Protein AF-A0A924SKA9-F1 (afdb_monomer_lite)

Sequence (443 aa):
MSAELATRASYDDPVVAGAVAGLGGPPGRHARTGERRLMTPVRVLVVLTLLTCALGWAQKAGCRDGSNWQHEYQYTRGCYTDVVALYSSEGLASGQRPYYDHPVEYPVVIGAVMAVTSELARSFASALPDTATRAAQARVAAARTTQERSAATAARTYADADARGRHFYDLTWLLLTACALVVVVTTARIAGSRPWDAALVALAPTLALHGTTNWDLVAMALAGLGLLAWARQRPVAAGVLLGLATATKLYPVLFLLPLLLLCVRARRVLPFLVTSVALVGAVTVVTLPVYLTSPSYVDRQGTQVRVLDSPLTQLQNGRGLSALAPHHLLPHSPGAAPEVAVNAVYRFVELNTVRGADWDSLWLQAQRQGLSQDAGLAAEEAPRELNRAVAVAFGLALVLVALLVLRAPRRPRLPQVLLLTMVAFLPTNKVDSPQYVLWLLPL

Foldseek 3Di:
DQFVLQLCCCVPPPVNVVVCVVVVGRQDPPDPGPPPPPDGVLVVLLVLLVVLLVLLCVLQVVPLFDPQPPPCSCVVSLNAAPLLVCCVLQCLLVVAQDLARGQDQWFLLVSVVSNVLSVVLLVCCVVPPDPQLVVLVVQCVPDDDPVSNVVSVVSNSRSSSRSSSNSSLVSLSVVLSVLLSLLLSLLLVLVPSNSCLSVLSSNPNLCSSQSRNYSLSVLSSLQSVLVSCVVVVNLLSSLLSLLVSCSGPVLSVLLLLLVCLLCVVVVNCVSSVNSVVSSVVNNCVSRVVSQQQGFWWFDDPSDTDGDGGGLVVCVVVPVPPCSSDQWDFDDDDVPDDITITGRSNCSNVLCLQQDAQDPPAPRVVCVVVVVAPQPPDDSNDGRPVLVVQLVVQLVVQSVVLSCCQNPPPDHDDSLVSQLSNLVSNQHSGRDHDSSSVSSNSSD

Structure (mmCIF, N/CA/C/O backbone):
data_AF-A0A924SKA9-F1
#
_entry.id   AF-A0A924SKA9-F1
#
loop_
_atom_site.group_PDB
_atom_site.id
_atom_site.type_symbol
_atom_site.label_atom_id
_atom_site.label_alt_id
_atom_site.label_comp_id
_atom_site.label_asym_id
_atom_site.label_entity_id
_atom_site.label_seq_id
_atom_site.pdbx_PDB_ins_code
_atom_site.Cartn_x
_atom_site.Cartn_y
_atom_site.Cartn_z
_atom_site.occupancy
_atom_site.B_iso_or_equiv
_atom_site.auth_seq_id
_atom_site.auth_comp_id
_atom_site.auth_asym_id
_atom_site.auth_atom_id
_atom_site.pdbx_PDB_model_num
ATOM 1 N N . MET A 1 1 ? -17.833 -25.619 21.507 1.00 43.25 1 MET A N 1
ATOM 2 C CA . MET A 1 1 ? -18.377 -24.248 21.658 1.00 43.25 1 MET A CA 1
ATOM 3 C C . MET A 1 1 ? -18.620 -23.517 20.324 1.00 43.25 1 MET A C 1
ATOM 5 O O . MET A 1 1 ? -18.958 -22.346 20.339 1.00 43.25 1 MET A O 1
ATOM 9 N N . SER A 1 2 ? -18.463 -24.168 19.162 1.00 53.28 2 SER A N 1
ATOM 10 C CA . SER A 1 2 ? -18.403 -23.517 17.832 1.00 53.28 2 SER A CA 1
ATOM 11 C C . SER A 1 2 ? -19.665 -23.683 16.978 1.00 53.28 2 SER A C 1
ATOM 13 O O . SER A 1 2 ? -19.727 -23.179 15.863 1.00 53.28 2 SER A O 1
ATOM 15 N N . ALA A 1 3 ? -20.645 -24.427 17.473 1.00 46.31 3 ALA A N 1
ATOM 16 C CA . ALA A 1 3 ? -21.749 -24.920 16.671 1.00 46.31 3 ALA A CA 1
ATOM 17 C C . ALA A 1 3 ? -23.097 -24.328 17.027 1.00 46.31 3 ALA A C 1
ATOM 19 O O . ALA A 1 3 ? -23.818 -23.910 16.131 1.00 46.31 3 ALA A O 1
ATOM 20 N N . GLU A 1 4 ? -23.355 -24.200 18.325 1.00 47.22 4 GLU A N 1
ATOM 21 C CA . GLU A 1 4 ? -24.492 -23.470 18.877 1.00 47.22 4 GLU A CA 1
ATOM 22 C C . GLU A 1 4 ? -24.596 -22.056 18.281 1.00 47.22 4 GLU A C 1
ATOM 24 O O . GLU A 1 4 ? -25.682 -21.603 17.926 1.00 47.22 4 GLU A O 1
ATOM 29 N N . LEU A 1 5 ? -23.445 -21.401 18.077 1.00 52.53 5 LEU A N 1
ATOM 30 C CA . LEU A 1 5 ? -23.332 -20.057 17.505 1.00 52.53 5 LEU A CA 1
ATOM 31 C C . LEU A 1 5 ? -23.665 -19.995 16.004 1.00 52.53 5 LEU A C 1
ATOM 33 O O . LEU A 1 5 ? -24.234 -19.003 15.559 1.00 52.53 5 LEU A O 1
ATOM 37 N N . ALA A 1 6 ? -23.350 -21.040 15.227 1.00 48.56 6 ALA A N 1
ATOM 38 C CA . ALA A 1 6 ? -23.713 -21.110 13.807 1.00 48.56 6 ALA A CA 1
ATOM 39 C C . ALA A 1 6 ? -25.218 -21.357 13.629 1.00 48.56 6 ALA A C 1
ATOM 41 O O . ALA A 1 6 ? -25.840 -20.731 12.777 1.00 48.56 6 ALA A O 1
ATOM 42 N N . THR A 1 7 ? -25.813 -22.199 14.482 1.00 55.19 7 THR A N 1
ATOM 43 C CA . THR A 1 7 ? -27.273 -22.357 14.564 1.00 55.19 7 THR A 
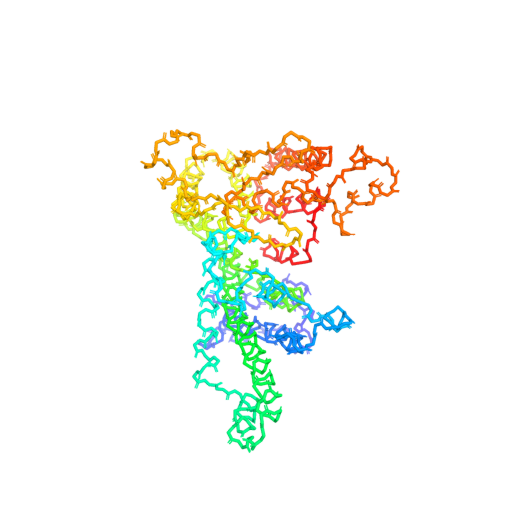CA 1
ATOM 44 C C . THR A 1 7 ? -27.948 -21.041 14.935 1.00 55.19 7 THR A C 1
ATOM 46 O O . THR A 1 7 ? -28.867 -20.633 14.238 1.00 55.19 7 THR A O 1
ATOM 49 N N . ARG A 1 8 ? -27.473 -20.321 15.962 1.00 58.25 8 ARG A N 1
ATOM 50 C CA . ARG A 1 8 ? -28.079 -19.039 16.364 1.00 58.25 8 ARG A CA 1
ATOM 51 C C . ARG A 1 8 ? -28.064 -17.989 15.258 1.00 58.25 8 ARG A C 1
ATOM 53 O O . ARG A 1 8 ? -29.083 -17.355 15.046 1.00 58.25 8 ARG A O 1
ATOM 60 N N . ALA A 1 9 ? -26.970 -17.849 14.506 1.00 60.88 9 ALA A N 1
ATOM 61 C CA . ALA A 1 9 ? -26.908 -16.873 13.413 1.00 60.88 9 ALA A CA 1
ATOM 62 C C . ALA A 1 9 ? -27.996 -17.107 12.346 1.00 60.88 9 ALA A C 1
ATOM 64 O O . ALA A 1 9 ? -28.628 -16.154 11.915 1.00 60.88 9 ALA A O 1
ATOM 65 N N . SER A 1 10 ? -28.288 -18.361 11.982 1.00 63.00 10 SER A N 1
ATOM 66 C CA . SER A 1 10 ? -29.372 -18.672 11.032 1.00 63.00 10 SER A CA 1
ATOM 67 C C . SER A 1 10 ? -30.792 -18.424 11.560 1.00 63.00 10 SER A C 1
ATOM 69 O O . SER A 1 10 ? -31.726 -18.410 10.765 1.00 63.00 10 SER A O 1
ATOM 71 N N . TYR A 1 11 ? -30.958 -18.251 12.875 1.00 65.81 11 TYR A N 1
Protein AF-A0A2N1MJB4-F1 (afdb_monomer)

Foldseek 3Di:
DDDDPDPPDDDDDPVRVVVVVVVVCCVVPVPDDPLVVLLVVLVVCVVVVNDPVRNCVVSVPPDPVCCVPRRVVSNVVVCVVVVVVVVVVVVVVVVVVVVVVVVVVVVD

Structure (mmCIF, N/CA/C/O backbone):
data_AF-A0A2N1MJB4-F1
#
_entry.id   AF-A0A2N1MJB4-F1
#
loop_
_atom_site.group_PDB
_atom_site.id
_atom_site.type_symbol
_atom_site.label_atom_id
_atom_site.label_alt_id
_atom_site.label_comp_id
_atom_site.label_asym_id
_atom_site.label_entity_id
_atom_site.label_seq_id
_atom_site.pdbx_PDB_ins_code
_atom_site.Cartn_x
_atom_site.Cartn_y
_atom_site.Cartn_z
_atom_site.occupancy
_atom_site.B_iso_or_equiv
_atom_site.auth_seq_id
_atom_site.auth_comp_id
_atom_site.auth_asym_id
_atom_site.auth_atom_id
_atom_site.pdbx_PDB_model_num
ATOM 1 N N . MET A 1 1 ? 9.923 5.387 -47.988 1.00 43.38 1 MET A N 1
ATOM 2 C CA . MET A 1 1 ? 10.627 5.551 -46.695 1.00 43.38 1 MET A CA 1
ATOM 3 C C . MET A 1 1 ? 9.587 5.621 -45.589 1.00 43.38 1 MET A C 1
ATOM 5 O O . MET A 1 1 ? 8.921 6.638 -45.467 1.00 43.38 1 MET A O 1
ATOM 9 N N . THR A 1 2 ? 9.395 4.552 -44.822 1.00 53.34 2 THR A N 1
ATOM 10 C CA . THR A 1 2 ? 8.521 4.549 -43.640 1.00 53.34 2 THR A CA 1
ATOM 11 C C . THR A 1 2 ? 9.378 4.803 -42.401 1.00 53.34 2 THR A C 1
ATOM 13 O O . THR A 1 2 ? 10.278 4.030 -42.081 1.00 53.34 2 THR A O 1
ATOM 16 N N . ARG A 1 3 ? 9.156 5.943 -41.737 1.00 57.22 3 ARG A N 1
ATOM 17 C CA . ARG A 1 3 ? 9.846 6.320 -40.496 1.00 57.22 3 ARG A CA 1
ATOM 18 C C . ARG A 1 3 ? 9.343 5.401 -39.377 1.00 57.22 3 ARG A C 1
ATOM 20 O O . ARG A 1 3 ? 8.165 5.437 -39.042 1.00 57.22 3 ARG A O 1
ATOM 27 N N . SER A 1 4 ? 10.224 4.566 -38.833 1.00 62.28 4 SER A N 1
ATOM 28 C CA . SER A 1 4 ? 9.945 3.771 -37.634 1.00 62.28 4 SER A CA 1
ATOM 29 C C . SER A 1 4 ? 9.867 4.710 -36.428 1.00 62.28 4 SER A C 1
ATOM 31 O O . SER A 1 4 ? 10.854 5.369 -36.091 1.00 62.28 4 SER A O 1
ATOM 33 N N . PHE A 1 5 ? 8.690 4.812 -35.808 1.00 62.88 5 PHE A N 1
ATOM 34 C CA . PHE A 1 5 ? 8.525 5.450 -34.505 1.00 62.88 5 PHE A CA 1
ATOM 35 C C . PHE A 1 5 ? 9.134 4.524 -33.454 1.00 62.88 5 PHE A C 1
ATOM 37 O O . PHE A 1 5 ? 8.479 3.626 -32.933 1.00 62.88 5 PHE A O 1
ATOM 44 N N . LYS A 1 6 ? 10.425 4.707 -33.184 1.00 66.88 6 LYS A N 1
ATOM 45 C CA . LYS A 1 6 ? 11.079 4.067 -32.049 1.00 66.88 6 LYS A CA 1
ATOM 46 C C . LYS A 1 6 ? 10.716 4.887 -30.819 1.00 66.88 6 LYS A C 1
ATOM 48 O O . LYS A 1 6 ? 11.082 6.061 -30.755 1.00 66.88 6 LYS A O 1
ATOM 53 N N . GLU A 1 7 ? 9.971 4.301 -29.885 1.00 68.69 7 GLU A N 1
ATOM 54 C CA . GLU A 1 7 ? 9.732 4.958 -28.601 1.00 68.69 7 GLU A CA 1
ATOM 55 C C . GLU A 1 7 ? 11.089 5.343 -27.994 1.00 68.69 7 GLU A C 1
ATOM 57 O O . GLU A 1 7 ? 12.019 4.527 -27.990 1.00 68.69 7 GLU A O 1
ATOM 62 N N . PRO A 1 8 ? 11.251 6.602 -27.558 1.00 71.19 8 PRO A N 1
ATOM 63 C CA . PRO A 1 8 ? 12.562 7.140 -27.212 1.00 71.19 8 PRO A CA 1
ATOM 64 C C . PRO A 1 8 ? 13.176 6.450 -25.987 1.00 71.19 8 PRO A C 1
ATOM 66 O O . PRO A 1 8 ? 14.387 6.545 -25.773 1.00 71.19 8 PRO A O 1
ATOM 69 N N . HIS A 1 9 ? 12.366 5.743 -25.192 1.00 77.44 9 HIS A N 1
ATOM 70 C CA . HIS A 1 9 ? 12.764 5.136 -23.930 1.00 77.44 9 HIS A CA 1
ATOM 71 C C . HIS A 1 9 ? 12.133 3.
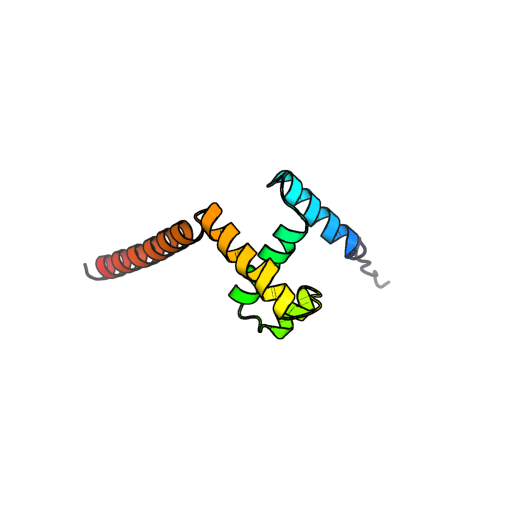752 -23.786 1.00 77.44 9 HIS A C 1
ATOM 73 O O . HIS A 1 9 ? 10.952 3.567 -24.063 1.00 77.44 9 HIS A O 1
ATOM 79 N N . SER A 1 10 ? 12.917 2.781 -23.324 1.00 82.00 10 SER A N 1
ATOM 80 C CA . SER A 1 10 ? 12.389 1.490 -22.887 1.00 82.00 10 SER A CA 1
ATOM 81 C C . SER A 1 10 ? 11.490 1.667 -21.654 1.00 82.00 10 SER A C 1
ATOM 83 O O . SER A 1 10 ? 11.774 2.549 -20.836 1.00 82.00 10 SER A O 1
ATOM 85 N N . PRO A 1 11 ? 10.454 0.825 -21.475 1.00 85.94 11 PRO A N 1
ATOM 86 C CA . PRO A 1 11 ? 9.632 0.838 -20.270 1.00 85.94 11 PRO A CA 1
ATOM 87 C C . PRO A 1 11 ? 10.492 0.779 -19.006 1.00 85.94 11 PRO A C 1
ATOM 89 O O . PRO A 1 11 ? 11.501 0.070 -18.961 1.00 85.94 11 PRO A O 1
ATOM 92 N N . ALA A 1 12 ? 10.093 1.524 -17.974 1.00 89.50 12 ALA A N 1
ATOM 93 C CA . ALA A 1 12 ? 10.768 1.469 -16.685 1.00 89.50 12 ALA A CA 1
ATOM 94 C C . ALA A 1 12 ? 10.708 0.040 -16.128 1.00 89.50 12 ALA A C 1
ATOM 96 O O . ALA A 1 12 ? 9.659 -0.608 -16.163 1.00 89.50 12 ALA A O 1
ATOM 97 N N . SER A 1 13 ? 11.830 -0.449 -15.599 1.00 89.94 13 SER A N 1
ATOM 98 C CA . SER A 1 13 ? 11.844 -1.755 -14.950 1.00 89.94 13 SER A CA 1
ATOM 99 C C . SER A 1 13 ? 11.056 -1.710 -13.639 1.00 89.94 13 SER A C 1
ATOM 101 O O . SER A 1 13 ? 10.881 -0.654 -13.020 1.00 89.94 13 SER A O 1
ATOM 103 N N . MET A 1 14 ? 10.618 -2.883 -13.178 1.00 84.19 14 MET A N 1
ATOM 104 C CA . MET A 1 14 ? 9.981 -3.030 -11.868 1.00 84.19 14 MET A CA 1
ATOM 105 C C . MET A 1 14 ? 10.865 -2.465 -10.745 1.00 84.19 14 MET A C 1
ATOM 107 O O . MET A 1 14 ? 10.360 -1.804 -9.838 1.00 84.19 14 MET A O 1
ATOM 111 N N . ASP A 1 15 ? 12.184 -2.660 -10.835 1.00 84.19 15 ASP A N 1
ATOM 112 C CA . ASP A 1 15 ? 13.151 -2.134 -9.870 1.00 84.19 15 ASP A CA 1
ATOM 113 C C . ASP A 1 15 ? 13.215 -0.606 -9.875 1.00 84.19 15 ASP A C 1
ATOM 115 O O . ASP A 1 15 ? 13.262 0.009 -8.808 1.00 84.19 15 ASP A O 1
ATOM 119 N N . THR A 1 16 ? 13.173 0.019 -11.056 1.00 89.25 16 THR A N 1
ATOM 120 C CA . THR A 1 16 ? 13.146 1.481 -11.187 1.00 89.25 16 THR A CA 1
ATOM 121 C C . THR A 1 16 ? 11.902 2.061 -10.519 1.00 89.25 16 THR A C 1
ATOM 123 O O . THR A 1 16 ? 12.012 2.969 -9.692 1.00 89.25 16 THR A O 1
ATOM 126 N N . ILE A 1 17 ? 10.730 1.489 -10.805 1.00 86.50 17 ILE A N 1
ATOM 127 C CA . ILE A 1 17 ? 9.457 1.927 -10.218 1.00 86.50 17 ILE A CA 1
ATOM 128 C C . ILE A 1 17 ? 9.472 1.727 -8.696 1.00 86.50 17 ILE A C 1
ATOM 130 O O . ILE A 1 17 ? 9.146 2.644 -7.939 1.00 86.50 17 ILE A O 1
ATOM 134 N N . ALA A 1 18 ? 9.916 0.558 -8.224 1.00 81.38 18 ALA A N 1
ATOM 135 C CA . ALA A 1 18 ? 10.045 0.278 -6.796 1.00 81.38 18 ALA A CA 1
ATOM 136 C C . ALA A 1 18 ? 11.030 1.237 -6.104 1.00 81.38 18 ALA A C 1
ATOM 138 O O . ALA A 1 18 ? 10.812 1.624 -4.953 1.00 81.38 18 ALA A O 1
ATOM 139 N N . GLY A 1 19 ? 12.102 1.632 -6.794 1.00 82.00 19 GLY A N 1
ATOM 140 C CA . GLY A 1 19 ? 13.064 2.629 -6.334 1.00 82.00 19 GLY A CA 1
ATOM 141 C C . GLY A 1 19 ? 12.426 4.001 -6.129 1.00 82.00 19 GLY A C 1
ATOM 142 O O . GLY A 1 19 ? 12.575 4.582 -5.054 1.00 82.00 19 GLY A O 1
ATOM 143 N N . TRP A 1 20 ? 11.664 4.494 -7.108 1.00 90.25 20 TRP A N 1
ATOM 144 C CA . TRP A 1 20 ? 10.948 5.771 -6.994 1.00 90.25 20 TRP A CA 1
ATOM 145 C C . TRP A 1 20 ? 9.947 5.770 -5.839 1.00 90.25 20 TRP A C 1
ATOM 147 O O . TRP A 1 20 ? 9.957 6.687 -5.017 1.00 90.25 20 TRP A O 1
ATOM 157 N N . ILE A 1 21 ? 9.151 4.706 -5.722 1.00 80.56 21 ILE A N 1
ATOM 158 C CA . ILE A 1 21 ? 8.168 4.546 -4.646 1.00 80.56 21 ILE A CA 1
ATOM 159 C C . ILE A 1 21 ? 8.852 4.571 -3.269 1.00 80.56 21 ILE A C 1
ATOM 161 O O . ILE A 1 21 ? 8.425 5.311 -2.382 1.00 80.56 21 ILE A O 1
ATOM 165 N N . LYS A 1 22 ? 9.948 3.819 -3.088 1.00 77.25 22 LYS A N 1
ATOM 166 C CA . LYS A 1 22 ? 10.724 3.819 -1.833 1.00 77.25 22 LYS A CA 1
ATOM 167 C C . LYS A 1 22 ? 11.300 5.197 -1.509 1.00 77.25 22 LYS A C 1
ATOM 169 O O . LYS A 1 22 ? 11.299 5.588 -0.344 1.00 77.25 22 LYS A O 1
ATOM 174 N N . SER A 1 23 ? 11.808 5.914 -2.510 1.00 82.19 23 SER A N 1
ATOM 175 C CA . SER A 1 23 ? 12.391 7.248 -2.325 1.00 82.19 23 SER A CA 1
ATOM 176 C C . SER A 1 23 ? 11.349 8.260 -1.861 1.00 82.19 23 SER A C 1
ATOM 178 O O . SER A 1 23 ? 11.577 8.940 -0.863 1.00 82.19 23 SER A O 1
ATOM 180 N N . ILE A 1 24 ? 10.184 8.304 -2.514 1.00 81.62 24 ILE A N 1
ATOM 181 C CA . ILE A 1 24 ? 9.073 9.178 -2.109 1.00 81.62 24 ILE A CA 1
ATOM 182 C C . ILE A 1 24 ? 8.635 8.860 -0.678 1.00 81.62 24 ILE A C 1
ATOM 184 O O . ILE A 1 24 ? 8.451 9.771 0.126 1.00 81.62 24 ILE A O 1
ATOM 188 N N . LEU A 1 25 ? 8.533 7.574 -0.335 1.00 72.62 25 LEU A N 1
ATOM 189 C CA . LEU A 1 25 ? 8.121 7.147 0.998 1.00 72.62 25 LEU A CA 1
ATOM 190 C C . LEU A 1 25 ? 9.123 7.549 2.090 1.00 72.62 25 LEU A C 1
ATOM 192 O O . LEU A 1 25 ? 8.723 7.980 3.165 1.00 72.62 25 LEU A O 1
ATOM 196 N N . LYS A 1 26 ? 10.429 7.435 1.824 1.00 75.19 26 LYS A N 1
ATOM 197 C CA . LYS A 1 26 ? 11.468 7.885 2.766 1.00 75.19 26 LYS A CA 1
ATOM 198 C C . LYS A 1 26 ? 11.431 9.392 2.988 1.00 75.19 26 LYS A C 1
ATOM 200 O O . LYS A 1 26 ? 11.701 9.836 4.098 1.00 75.19 26 LYS A O 1
ATOM 205 N N . ILE A 1 27 ? 11.125 10.159 1.942 1.00 81.12 27 ILE A N 1
ATOM 206 C CA . ILE A 1 27 ? 10.997 11.616 2.037 1.00 81.12 27 ILE A CA 1
ATOM 207 C C . ILE A 1 27 ? 9.773 11.976 2.882 1.00 81.12 27 ILE A C 1
ATOM 209 O O . ILE A 1 27 ? 9.877 12.799 3.786 1.00 81.12 27 ILE A O 1
ATOM 213 N N . SER A 1 28 ? 8.624 11.350 2.616 1.00 75.31 28 SER A N 1
ATOM 214 C CA . SER A 1 28 ? 7.376 11.655 3.323 1.00 75.31 28 SER A CA 1
ATOM 215 C C . SER A 1 28 ? 7.337 11.102 4.747 1.00 75.31 28 SER A C 1
ATOM 217 O O . SER A 1 28 ? 6.686 11.675 5.619 1.00 75.31 28 SER A O 1
ATOM 219 N N . SER A 1 29 ? 8.028 9.991 5.004 1.00 73.69 29 SER A N 1
ATOM 220 C CA . SER A 1 29 ? 8.072 9.339 6.308 1.00 73.69 29 SER A CA 1
ATOM 221 C C . SER A 1 29 ? 9.398 8.584 6.500 1.00 73.69 29 SER A C 1
ATOM 223 O O . SER A 1 29 ? 9.494 7.388 6.211 1.00 73.69 29 SER A O 1
ATOM 225 N N . PRO A 1 30 ? 10.438 9.251 7.038 1.00 76.88 30 PRO A N 1
ATOM 226 C CA . PRO A 1 30 ? 11.768 8.660 7.220 1.00 76.88 30 PRO A CA 1
ATOM 227 C C . PRO A 1 30 ? 11.799 7.405 8.107 1.00 76.88 30 PRO A C 1
ATOM 229 O O . PRO A 1 30 ? 12.705 6.585 7.985 1.00 76.88 30 PRO A O 1
ATOM 232 N N . GLY A 1 31 ? 10.811 7.247 8.995 1.00 78.06 31 GLY A N 1
ATOM 233 C CA . GLY A 1 31 ? 10.656 6.074 9.861 1.00 78.06 31 GLY A CA 1
ATOM 234 C C . GLY A 1 31 ? 9.833 4.936 9.251 1.00 78.06 31 GLY A C 1
ATOM 235 O O . GLY A 1 31 ? 9.616 3.927 9.920 1.00 78.06 31 GLY A O 1
ATOM 236 N N . SER A 1 32 ? 9.339 5.095 8.021 1.00 74.25 32 SER A N 1
ATOM 237 C CA . SER A 1 32 ? 8.474 4.105 7.390 1.00 74.25 32 SER A CA 1
ATOM 238 C C . SER A 1 32 ? 9.252 2.867 6.
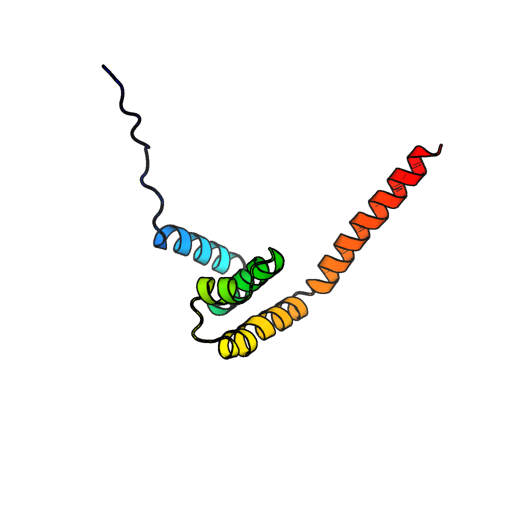957 1.00 74.25 32 SER A C 1
ATOM 240 O O . SER A 1 32 ? 10.368 2.930 6.432 1.00 74.25 32 SER A O 1
ATOM 242 N N . THR A 1 33 ? 8.645 1.710 7.181 1.00 75.81 33 THR A N 1
ATOM 243 C CA . THR A 1 33 ? 9.226 0.401 6.901 1.00 75.81 33 THR A CA 1
ATOM 244 C C . THR A 1 33 ? 8.577 -0.240 5.675 1.00 75.81 33 THR A C 1
ATOM 246 O O . THR A 1 33 ? 7.460 0.086 5.274 1.00 75.81 33 THR A O 1
ATOM 249 N N . ALA A 1 34 ? 9.232 -1.253 5.101 1.00 74.06 34 ALA A N 1
ATOM 250 C CA . ALA A 1 34 ? 8.631 -2.064 4.037 1.00 74.06 34 ALA A CA 1
ATOM 251 C C . ALA A 1 34 ? 7.301 -2.721 4.465 1.00 74.06 34 ALA A C 1
ATOM 253 O O . ALA A 1 34 ? 6.446 -3.011 3.627 1.00 74.06 34 ALA A O 1
ATOM 254 N N . LYS A 1 35 ? 7.114 -2.949 5.773 1.00 75.69 35 LYS A N 1
ATOM 255 C CA . LYS A 1 35 ? 5.869 -3.475 6.333 1.00 75.69 35 LYS A CA 1
ATOM 256 C C . LYS A 1 35 ? 4.733 -2.460 6.205 1.00 75.69 35 LYS A C 1
ATOM 258 O O . LYS A 1 35 ? 3.644 -2.855 5.803 1.00 75.69 35 LYS A O 1
ATOM 263 N N . ASP A 1 36 ? 4.991 -1.183 6.472 1.00 73.50 36 ASP A N 1
ATOM 264 C CA . ASP A 1 36 ? 3.977 -0.122 6.404 1.00 73.50 36 ASP A CA 1
ATOM 265 C C . ASP A 1 36 ? 3.447 0.062 4.975 1.00 73.50 36 ASP A C 1
ATOM 267 O O . ASP A 1 36 ? 2.243 0.213 4.772 1.00 73.50 36 ASP A O 1
ATOM 271 N N . MET A 1 37 ? 4.310 -0.077 3.961 1.00 75.81 37 MET A N 1
ATOM 272 C CA . MET A 1 37 ? 3.865 -0.078 2.560 1.00 75.81 37 MET A CA 1
ATOM 273 C C . MET A 1 37 ? 2.937 -1.246 2.234 1.00 75.81 37 MET A C 1
ATOM 275 O O . MET A 1 37 ? 1.925 -1.063 1.564 1.00 75.81 37 MET A O 1
ATOM 279 N N . ARG A 1 38 ? 3.266 -2.455 2.703 1.00 77.06 38 ARG A N 1
ATOM 280 C CA . ARG A 1 38 ? 2.428 -3.643 2.478 1.00 77.06 38 ARG A CA 1
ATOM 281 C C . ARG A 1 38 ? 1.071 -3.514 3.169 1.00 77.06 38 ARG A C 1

__________

* Required action
In the data above, take the line with "ATOM 63 C CA", the line with "ATOM 93 C CA", and every line between, and set them down exactly without pictures.

* Written response
ATOM 63 C CA . PRO A 1 8 ? 12.562 7.140 -27.212 1.00 71.19 8 PRO A CA 1
ATOM 64 C C . PRO A 1 8 ? 13.176 6.450 -25.987 1.00 71.19 8 PRO A C 1
ATOM 66 O O . PRO A 1 8 ? 14.387 6.545 -25.773 1.00 71.19 8 PRO A O 1
ATOM 69 N N . HIS A 1 9 ? 12.366 5.743 -25.192 1.00 77.44 9 HIS A N 1
ATOM 70 C CA . HIS A 1 9 ? 12.764 5.136 -23.930 1.00 77.44 9 HIS A CA 1
ATOM 71 C C . HIS A 1 9 ? 12.133 3.
752 -23.786 1.00 77.44 9 HIS A C 1
ATOM 73 O O . HIS A 1 9 ? 10.952 3.567 -24.063 1.00 77.44 9 HIS A O 1
ATOM 79 N N . SER A 1 10 ? 12.917 2.781 -23.324 1.00 82.00 10 SER A N 1
ATOM 80 C CA . SER A 1 10 ? 12.389 1.490 -22.887 1.00 82.00 10 SER A CA 1
ATOM 81 C C . SER A 1 10 ? 11.490 1.667 -21.654 1.00 82.00 10 SER A C 1
ATOM 83 O O . SER A 1 10 ? 11.774 2.549 -20.836 1.00 82.00 10 SER A O 1
ATOM 85 N N . PRO A 1 11 ? 10.454 0.825 -21.475 1.00 85.94 11 PRO A N 1
ATOM 86 C CA . PRO A 1 11 ? 9.632 0.838 -20.270 1.00 85.94 11 PRO A CA 1
ATOM 87 C C . PRO A 1 11 ? 10.492 0.779 -19.006 1.00 85.94 11 PRO A C 1
ATOM 89 O O . PRO A 1 11 ? 11.501 0.070 -18.961 1.00 85.94 11 PRO A O 1
ATOM 92 N N . ALA A 1 12 ? 10.093 1.524 -17.974 1.00 89.50 12 ALA A N 1
ATOM 93 C CA . ALA A 1 12 ? 10.768 1.469 -16.685 1.00 89.50 12 ALA A CA 1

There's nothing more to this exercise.